Thromb Haemost 2017; 117(03): 580-588
DOI: 10.1160/TH16-09-0731
New Technologies, Diagnostic Tools and Drugs
Schattauer GmbH

Real-time dose adjustment using point-of-care platelet reactivity testing in a double-blind study of prasugrel in children with sickle cell anaemia

Joseph A. Jakubowski
Eli Lilly and Company, Indianapolis, Indiana, USA
,
Carolyn C. Hoppe
UCSF Benioff Children’s Hospital Oakland, Oakland, California, USA
,
Chunmei Zhou
Eli Lilly and Company, Indianapolis, Indiana, USA
,
Brendan E. Smith
Eli Lilly and Company, Indianapolis, Indiana, USA
,
Patricia B. Brown
Eli Lilly and Company, Indianapolis, Indiana, USA
,
Lori E. Heath
Eli Lilly and Company, Indianapolis, Indiana, USA
,
Baba Inusa
Evelina Children’s Hospital, Guy’s and St.

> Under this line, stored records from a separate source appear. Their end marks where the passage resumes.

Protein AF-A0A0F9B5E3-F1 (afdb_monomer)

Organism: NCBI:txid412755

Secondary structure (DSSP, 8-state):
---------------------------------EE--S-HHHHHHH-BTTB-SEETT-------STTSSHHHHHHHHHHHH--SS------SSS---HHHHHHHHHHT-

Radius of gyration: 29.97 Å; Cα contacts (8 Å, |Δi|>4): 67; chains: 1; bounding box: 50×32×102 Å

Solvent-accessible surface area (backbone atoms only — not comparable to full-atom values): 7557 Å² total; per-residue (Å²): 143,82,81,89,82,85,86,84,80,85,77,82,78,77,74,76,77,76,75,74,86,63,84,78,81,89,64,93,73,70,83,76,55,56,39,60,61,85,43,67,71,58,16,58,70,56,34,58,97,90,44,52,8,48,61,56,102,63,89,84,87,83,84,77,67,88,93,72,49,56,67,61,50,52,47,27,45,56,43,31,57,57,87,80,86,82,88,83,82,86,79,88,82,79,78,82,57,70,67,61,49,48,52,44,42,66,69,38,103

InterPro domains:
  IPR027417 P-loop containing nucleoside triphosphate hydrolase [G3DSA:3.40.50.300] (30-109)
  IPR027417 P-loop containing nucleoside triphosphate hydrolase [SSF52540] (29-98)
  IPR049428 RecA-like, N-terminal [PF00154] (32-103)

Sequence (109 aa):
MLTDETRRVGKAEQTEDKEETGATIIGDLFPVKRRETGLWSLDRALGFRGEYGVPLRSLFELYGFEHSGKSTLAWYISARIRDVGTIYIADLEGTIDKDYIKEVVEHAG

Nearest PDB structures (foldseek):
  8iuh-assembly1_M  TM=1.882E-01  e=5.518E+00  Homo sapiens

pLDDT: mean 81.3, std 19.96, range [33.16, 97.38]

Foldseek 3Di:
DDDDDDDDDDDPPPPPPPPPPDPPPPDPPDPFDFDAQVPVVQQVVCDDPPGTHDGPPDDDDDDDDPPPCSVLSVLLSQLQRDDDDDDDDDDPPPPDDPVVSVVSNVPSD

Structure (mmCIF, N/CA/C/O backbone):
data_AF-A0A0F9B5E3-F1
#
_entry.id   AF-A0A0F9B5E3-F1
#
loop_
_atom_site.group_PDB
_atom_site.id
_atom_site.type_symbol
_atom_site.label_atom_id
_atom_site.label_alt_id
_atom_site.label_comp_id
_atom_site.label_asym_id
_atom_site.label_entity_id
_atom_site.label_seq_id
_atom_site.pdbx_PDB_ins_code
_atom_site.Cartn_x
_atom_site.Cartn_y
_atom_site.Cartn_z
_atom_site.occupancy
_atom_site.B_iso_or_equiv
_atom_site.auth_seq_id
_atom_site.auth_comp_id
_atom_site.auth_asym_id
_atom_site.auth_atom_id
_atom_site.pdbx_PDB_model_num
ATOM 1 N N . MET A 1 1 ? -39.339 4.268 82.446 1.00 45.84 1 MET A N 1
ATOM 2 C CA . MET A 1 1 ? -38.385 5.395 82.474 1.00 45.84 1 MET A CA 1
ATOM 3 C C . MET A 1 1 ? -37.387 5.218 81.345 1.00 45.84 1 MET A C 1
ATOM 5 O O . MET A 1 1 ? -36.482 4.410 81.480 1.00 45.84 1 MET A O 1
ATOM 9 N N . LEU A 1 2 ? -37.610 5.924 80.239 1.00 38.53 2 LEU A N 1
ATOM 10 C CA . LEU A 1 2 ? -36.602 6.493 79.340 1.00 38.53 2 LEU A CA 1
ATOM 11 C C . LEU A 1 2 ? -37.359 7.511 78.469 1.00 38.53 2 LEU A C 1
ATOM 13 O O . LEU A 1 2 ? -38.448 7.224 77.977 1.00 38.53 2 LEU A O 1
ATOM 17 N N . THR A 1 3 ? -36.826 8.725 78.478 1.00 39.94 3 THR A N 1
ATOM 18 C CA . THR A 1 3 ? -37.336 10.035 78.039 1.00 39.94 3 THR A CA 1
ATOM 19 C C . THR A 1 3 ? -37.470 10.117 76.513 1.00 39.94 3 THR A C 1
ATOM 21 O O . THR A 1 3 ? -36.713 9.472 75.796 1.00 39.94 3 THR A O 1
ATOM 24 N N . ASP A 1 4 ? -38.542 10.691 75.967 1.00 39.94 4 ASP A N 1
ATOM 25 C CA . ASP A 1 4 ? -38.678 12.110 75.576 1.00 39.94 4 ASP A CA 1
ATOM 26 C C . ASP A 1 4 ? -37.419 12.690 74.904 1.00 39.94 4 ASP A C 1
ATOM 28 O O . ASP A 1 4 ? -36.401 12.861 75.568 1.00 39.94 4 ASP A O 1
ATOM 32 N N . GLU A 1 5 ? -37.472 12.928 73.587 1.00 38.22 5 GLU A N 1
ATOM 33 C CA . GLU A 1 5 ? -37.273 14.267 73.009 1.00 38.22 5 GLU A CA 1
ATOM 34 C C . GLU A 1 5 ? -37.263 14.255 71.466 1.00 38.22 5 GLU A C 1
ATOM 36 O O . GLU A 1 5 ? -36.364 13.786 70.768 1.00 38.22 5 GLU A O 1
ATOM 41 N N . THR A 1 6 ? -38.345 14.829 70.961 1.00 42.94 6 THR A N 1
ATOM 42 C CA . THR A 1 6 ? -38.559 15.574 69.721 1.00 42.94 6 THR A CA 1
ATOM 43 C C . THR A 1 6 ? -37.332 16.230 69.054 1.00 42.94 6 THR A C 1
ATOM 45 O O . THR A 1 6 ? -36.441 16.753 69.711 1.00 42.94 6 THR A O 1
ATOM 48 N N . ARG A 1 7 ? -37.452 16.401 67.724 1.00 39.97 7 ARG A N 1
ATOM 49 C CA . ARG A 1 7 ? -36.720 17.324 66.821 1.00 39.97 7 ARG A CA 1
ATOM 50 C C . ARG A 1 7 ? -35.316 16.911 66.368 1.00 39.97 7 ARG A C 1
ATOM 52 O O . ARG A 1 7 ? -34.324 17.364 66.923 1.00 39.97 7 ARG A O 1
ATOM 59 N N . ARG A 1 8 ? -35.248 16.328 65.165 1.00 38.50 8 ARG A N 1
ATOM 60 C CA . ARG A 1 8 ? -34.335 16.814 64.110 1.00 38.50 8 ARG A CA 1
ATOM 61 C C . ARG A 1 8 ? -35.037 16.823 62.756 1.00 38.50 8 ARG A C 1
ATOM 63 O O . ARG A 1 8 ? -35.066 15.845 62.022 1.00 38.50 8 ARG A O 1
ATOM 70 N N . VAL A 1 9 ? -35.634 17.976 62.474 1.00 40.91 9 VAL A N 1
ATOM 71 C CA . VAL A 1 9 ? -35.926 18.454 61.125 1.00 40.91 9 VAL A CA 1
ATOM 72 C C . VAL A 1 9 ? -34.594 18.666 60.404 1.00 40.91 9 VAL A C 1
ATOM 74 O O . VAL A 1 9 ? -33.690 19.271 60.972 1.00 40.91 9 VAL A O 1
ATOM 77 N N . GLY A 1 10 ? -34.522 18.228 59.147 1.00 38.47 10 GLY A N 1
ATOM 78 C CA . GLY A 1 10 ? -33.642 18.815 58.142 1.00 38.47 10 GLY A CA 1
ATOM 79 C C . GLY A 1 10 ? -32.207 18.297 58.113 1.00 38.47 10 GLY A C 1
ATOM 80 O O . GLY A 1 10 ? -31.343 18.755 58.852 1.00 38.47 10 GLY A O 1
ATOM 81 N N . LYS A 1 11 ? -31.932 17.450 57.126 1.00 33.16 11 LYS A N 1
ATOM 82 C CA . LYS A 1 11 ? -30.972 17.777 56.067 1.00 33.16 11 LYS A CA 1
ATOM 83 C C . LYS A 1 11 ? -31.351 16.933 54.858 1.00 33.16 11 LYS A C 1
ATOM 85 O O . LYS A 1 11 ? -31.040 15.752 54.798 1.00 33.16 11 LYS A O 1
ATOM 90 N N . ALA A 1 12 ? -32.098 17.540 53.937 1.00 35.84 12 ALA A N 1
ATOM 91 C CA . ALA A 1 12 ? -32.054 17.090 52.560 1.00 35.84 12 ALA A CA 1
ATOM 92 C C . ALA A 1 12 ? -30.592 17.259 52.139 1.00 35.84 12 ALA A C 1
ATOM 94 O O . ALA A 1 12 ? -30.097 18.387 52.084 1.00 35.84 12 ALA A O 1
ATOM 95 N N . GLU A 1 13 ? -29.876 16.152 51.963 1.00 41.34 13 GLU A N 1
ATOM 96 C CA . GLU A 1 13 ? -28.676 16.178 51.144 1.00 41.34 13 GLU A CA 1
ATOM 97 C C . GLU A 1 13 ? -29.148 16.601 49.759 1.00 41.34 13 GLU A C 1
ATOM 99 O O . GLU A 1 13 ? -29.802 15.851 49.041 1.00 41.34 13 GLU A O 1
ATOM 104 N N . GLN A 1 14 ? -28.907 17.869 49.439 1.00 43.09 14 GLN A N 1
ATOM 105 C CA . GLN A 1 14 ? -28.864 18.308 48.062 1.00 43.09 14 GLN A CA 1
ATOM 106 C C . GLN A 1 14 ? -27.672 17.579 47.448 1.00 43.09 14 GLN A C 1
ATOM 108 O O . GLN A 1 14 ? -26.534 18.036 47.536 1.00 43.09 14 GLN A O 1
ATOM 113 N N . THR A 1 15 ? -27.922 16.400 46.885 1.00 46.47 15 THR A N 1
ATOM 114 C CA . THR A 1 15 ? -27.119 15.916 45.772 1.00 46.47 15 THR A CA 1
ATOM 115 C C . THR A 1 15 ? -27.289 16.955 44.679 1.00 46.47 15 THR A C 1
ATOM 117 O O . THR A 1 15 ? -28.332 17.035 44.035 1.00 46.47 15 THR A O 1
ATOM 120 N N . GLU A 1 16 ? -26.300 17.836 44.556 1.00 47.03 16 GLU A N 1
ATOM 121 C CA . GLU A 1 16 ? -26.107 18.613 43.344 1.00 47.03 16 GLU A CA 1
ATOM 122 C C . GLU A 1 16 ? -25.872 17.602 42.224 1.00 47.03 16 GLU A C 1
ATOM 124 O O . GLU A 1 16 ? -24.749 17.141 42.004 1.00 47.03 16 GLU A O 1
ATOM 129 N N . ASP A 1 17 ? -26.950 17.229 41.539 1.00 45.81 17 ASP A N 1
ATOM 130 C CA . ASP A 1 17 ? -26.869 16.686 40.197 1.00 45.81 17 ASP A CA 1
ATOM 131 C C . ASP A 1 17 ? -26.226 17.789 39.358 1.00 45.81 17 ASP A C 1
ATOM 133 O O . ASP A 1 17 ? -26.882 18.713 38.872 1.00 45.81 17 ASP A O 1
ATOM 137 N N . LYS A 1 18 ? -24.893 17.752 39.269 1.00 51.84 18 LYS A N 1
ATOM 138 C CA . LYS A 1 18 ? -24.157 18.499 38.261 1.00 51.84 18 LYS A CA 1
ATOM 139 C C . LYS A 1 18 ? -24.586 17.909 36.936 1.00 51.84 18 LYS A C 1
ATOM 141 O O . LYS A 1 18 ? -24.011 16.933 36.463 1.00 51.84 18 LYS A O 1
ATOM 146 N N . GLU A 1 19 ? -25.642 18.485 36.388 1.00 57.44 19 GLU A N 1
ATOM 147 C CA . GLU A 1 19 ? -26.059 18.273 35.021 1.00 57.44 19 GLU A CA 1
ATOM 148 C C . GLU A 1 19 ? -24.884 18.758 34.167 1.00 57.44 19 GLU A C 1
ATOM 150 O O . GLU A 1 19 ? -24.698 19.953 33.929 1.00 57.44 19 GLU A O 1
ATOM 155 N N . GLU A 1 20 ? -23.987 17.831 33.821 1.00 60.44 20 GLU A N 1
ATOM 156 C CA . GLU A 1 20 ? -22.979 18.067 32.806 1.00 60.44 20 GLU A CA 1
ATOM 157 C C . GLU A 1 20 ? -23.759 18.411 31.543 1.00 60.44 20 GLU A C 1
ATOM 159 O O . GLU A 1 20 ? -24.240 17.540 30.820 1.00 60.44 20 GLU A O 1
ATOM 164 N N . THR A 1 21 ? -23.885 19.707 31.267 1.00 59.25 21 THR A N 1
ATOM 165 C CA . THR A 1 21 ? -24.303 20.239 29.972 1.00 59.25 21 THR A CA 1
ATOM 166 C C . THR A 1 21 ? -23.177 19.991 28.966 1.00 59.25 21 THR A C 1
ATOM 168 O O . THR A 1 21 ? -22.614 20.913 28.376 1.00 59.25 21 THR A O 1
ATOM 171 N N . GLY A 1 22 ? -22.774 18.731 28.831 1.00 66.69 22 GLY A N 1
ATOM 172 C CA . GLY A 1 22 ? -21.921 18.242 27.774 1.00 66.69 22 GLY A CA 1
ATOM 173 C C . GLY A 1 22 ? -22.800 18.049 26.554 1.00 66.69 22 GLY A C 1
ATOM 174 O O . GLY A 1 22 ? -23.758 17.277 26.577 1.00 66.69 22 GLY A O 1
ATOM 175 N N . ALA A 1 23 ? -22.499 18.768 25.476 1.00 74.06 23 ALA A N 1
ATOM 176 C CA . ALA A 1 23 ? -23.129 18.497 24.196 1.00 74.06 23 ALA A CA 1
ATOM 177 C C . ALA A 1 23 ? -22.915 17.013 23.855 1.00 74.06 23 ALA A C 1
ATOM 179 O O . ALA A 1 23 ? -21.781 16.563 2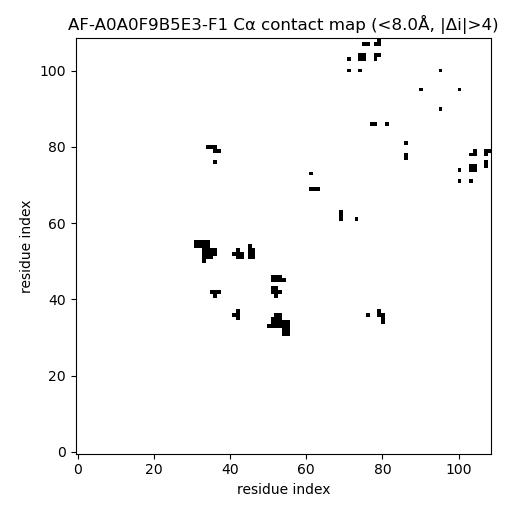3.679 1.00 74.06 23 ALA A O 1
ATOM 180 N N . THR A 1 24 ? -24.001 16.240 23.785 1.00 75.56 24 THR A N 1
ATOM 181 C CA . THR A 1 24 ? -23.927 14.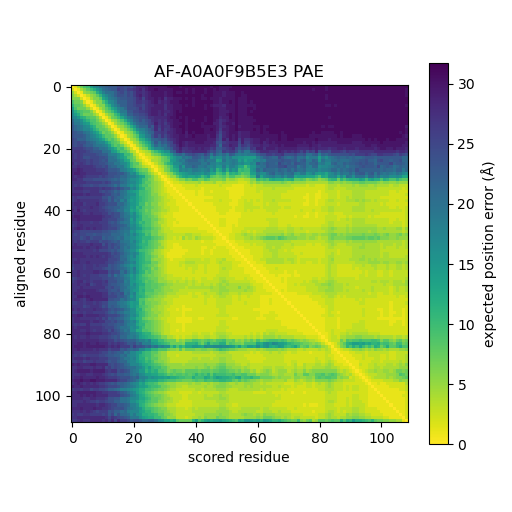850 23.333 1.00 75.56 24 THR A CA 1
ATOM 182 C C . THR A 1 24 ? -23.713 14.879 21.828 1.00 75.56 24 THR A C 1
ATOM 184 O O . THR A 1 24 ? -24.622 15.208 21.066 1.00 75.56 24 THR A O 1
ATOM 187 N N . ILE A 1 25 ? -22.493 14.567 21.392 1.00 72.69 25 ILE A N 1
ATOM 188 C CA . ILE A 1 25 ? -22.193 14.397 19.972 1.00 72.69 25 ILE A CA 1
ATOM 189 C C . ILE A 1 25 ? -22.837 13.083 19.530 1.00 72.69 25 ILE A C 1
ATOM 191 O O . ILE A 1 25 ? -22.261 12.006 19.676 1.00 72.69 25 ILE A O 1
ATOM 195 N N . ILE A 1 26 ? -24.052 13.177 18.994 1.00 74.31 26 ILE A N 1
ATOM 196 C CA . ILE A 1 26 ? -24.708 12.075 18.292 1.00 74.31 26 ILE A CA 1
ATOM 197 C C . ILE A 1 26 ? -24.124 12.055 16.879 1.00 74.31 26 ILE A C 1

Thomas’ Hospital, London, UK
,
David C. Rees
King’s College Hospital, Denmark Hill, London, UK
,
David S. Small
Eli Lilly and Company, Indianapolis, Indiana, USA
,
Neehar Gupta
Eli Lilly and Company, Indianapolis, Indiana, USA
,
Suqin Yao
Eli Lilly and Company, Indianapolis, Indiana, USA
,
Matthew M. Heeney
Dana–Farber/Boston Children’s Cancer and Blood Disorders Center, Boston, Massachusetts, USA
,
Julie Kanter
Department of Pediatrics, Division of Pediatric Hematology–Oncology, Medical University of South Carolina, Charleston, South Carolina, USA
› Author Affiliations
Financial support: This study was funded by Daiichi Sankyo Company Ltd and Eli Lilly and Company.
Further Information

Publication History

Received: 26 September 2016

Accepted after major revision: 16 November 2016

Publication Date:
22 November 2017 (online)

Summary

Patients with sickle cell anaemia (SCA) have vaso-occlusive crises resulting from occlusive hypoxic-ischaemic injury. Prasugrel inhibits platelet activation and aggregation involved in SCA pathophysiology. Determining Effects of Platelet Inhibition on Vaso-Occlusive Events (DOVE) was a phase 3, double-blind, randomised, placebo-controlled trial assessing prasugrel efficacy. DOVE sought to bring patients’ P2Y12 reaction unit (PRU) value within a targeted range via prasugrel dose adjustments using encrypted VerifyNow P2Y12® (VN-P2Y12) point-of-care testing and an interactive voice-response system (IVRS). After PRU determination, randomised patients received 0.08 mg/kg/day prasugrel or placebo. Encrypted PRUs and IVRS provided double-blind dose adjustments to achieve a defined PRU target range of 136–231; placebo patients had mock titrations. Of 341 randomised patients, 166 placebo and 160 prasugrel patients reached the fully titrated dose (FTD). Most prasugrel patients (n=104, 65 %) remained on the initial 0.08 mg/kg dose; doses escalations occurred in 23 % of patients (n=36). Mean PRUs for the pharmacodynamic population at baseline were similar in the prasugrel (273 ± 44.9) and placebo groups (273 ± 51.7), with significant reductions in PRU (p<0.001) for prasugrel patients at the FTD and at 9 months. Concomitant use of hydroxyurea did not affect platelet reactivity at any time. The majority of prasugrel patients (n=135, 84.4 %) at the FTD were within the target range of 136–231 PRUs. Mean VN-P2Y12 percentage inhibition at baseline was similar in the prasugrel (2.8 ± 5.4 %) and placebo groups (2.0 ± 4.7 %); prasugrel patients had significant increases in inhibition (p<0.001) at FTD and at 9 months. Patients with higher PRU values at baseline required higher prasugrel doses to bring PRU within the prespecified range. DOVE is the first study to successfully employ double-blind, real-time, encrypted, point-of-care platelet testing and IVRS to dose-adjust antiplatelet therapy to a targeted range of platelet inhibition.